WHAT TO PRODUCE: Starting at the line below holding "ATOM 50 N N" and stopping at the line holding "ATOM 54 O O", print every line exactly, both ends included, and leave the rest out.

[Data entries]
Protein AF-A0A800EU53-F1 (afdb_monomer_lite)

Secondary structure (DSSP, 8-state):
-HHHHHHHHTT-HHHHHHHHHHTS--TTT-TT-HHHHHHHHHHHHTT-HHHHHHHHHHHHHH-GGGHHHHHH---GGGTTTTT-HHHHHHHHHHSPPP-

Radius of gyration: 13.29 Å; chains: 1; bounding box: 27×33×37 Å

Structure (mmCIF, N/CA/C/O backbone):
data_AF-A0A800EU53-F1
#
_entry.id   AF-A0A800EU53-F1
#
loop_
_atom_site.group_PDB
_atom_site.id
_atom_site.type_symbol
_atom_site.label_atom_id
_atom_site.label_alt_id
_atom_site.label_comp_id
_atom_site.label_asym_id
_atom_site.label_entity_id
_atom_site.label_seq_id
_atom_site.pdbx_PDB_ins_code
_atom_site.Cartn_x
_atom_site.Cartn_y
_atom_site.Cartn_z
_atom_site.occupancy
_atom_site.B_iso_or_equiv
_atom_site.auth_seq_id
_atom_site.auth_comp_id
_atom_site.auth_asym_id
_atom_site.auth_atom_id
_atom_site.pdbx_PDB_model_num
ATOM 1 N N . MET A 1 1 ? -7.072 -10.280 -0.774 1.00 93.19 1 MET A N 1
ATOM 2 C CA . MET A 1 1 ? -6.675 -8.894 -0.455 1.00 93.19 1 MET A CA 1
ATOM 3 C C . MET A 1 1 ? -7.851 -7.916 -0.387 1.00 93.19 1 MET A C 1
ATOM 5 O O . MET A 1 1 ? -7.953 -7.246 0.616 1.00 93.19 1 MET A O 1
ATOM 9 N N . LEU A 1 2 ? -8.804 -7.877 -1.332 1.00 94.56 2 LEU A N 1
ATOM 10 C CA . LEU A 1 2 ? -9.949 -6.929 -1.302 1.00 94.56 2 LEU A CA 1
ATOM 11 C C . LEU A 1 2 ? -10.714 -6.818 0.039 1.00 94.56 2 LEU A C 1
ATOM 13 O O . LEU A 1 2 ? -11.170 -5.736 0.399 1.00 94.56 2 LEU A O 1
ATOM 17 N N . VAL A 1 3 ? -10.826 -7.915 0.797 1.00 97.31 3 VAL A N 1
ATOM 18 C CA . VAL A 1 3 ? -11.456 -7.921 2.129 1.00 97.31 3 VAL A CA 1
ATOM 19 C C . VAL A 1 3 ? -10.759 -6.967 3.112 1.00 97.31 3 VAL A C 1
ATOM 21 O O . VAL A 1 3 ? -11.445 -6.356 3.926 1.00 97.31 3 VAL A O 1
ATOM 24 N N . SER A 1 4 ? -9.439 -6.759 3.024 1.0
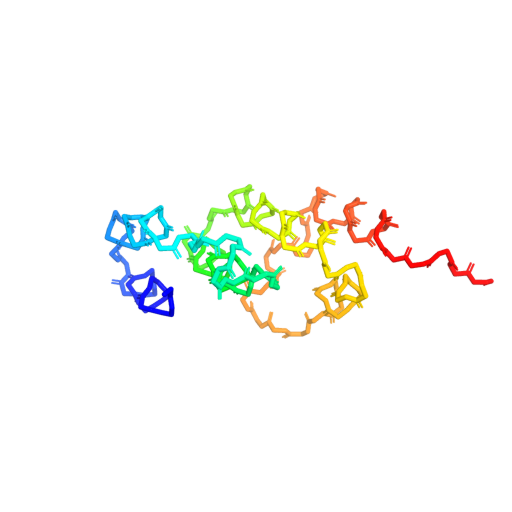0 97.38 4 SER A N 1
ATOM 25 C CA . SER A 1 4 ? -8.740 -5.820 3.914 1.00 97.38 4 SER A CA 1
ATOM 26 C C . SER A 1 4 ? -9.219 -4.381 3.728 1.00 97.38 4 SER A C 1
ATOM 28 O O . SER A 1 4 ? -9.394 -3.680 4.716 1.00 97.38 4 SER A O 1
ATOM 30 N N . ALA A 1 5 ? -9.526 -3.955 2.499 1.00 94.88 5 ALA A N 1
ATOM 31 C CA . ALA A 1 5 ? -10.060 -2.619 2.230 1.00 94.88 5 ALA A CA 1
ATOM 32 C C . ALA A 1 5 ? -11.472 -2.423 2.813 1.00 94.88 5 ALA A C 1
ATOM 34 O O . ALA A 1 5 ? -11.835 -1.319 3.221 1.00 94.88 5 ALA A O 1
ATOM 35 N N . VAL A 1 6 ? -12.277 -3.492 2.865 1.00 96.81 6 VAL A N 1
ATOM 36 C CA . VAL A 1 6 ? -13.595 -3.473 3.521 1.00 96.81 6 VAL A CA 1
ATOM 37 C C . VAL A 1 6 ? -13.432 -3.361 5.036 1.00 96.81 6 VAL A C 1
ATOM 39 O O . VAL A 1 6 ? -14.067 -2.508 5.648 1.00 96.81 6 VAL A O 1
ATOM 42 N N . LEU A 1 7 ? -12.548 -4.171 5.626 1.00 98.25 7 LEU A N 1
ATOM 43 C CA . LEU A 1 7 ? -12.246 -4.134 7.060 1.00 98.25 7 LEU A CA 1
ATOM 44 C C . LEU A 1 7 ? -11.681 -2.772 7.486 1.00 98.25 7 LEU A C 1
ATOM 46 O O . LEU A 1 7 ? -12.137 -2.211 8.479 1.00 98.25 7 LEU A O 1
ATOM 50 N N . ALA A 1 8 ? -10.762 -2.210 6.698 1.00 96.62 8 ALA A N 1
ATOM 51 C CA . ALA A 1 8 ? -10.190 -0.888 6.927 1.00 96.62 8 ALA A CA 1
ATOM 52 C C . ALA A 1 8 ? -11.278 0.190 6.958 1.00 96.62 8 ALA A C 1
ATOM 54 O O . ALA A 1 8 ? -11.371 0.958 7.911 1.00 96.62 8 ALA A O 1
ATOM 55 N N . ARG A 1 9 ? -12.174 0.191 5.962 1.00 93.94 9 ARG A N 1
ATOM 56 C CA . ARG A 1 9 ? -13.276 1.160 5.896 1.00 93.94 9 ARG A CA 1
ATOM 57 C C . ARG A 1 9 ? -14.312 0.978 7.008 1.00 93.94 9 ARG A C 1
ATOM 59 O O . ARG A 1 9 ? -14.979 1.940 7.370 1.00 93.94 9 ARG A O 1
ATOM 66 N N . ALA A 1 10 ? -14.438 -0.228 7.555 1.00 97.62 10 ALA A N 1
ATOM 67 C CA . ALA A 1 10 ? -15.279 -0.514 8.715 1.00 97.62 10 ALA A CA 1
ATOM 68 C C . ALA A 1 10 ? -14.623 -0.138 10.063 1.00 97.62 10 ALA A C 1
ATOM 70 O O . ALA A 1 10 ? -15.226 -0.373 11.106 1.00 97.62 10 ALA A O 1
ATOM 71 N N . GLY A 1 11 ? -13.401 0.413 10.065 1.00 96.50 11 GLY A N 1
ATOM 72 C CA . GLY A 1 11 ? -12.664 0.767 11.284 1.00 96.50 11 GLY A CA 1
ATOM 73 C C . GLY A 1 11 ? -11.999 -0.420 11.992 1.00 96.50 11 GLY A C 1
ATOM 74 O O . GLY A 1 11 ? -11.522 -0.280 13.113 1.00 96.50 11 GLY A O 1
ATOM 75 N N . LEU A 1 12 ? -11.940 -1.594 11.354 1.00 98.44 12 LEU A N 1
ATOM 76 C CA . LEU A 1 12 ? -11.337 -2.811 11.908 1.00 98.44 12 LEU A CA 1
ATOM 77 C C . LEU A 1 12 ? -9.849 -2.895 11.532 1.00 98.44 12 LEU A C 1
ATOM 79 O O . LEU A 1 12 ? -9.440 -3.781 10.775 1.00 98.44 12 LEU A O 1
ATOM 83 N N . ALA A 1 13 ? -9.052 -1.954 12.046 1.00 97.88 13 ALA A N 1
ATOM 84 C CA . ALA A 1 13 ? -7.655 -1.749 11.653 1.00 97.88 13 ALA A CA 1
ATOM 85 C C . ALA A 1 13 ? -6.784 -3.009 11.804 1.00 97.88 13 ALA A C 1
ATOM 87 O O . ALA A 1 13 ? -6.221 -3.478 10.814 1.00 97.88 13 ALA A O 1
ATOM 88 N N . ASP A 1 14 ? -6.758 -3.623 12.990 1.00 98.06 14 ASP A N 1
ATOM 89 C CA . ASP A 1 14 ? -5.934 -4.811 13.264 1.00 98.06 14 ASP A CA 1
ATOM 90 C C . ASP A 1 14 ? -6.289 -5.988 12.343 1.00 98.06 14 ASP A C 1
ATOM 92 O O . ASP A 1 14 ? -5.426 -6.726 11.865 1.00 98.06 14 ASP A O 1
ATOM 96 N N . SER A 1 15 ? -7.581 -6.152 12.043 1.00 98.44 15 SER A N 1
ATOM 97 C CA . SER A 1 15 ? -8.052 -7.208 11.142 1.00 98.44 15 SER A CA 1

ANSWER:
ATOM 50 N N . ALA A 1 8 ? -10.762 -2.210 6.698 1.00 96.62 8 ALA A N 1
ATOM 51 C CA . ALA A 1 8 ? -10.190 -0.888 6.927 1.00 96.62 8 ALA A CA 1
ATOM 52 C C . ALA A 1 8 ? -11.278 0.190 6.958 1.00 96.62 8 ALA A C 1
ATOM 54 O O . ALA A 1 8 ? -11.371 0.958 7.911 1.00 96.62 8 ALA A O 1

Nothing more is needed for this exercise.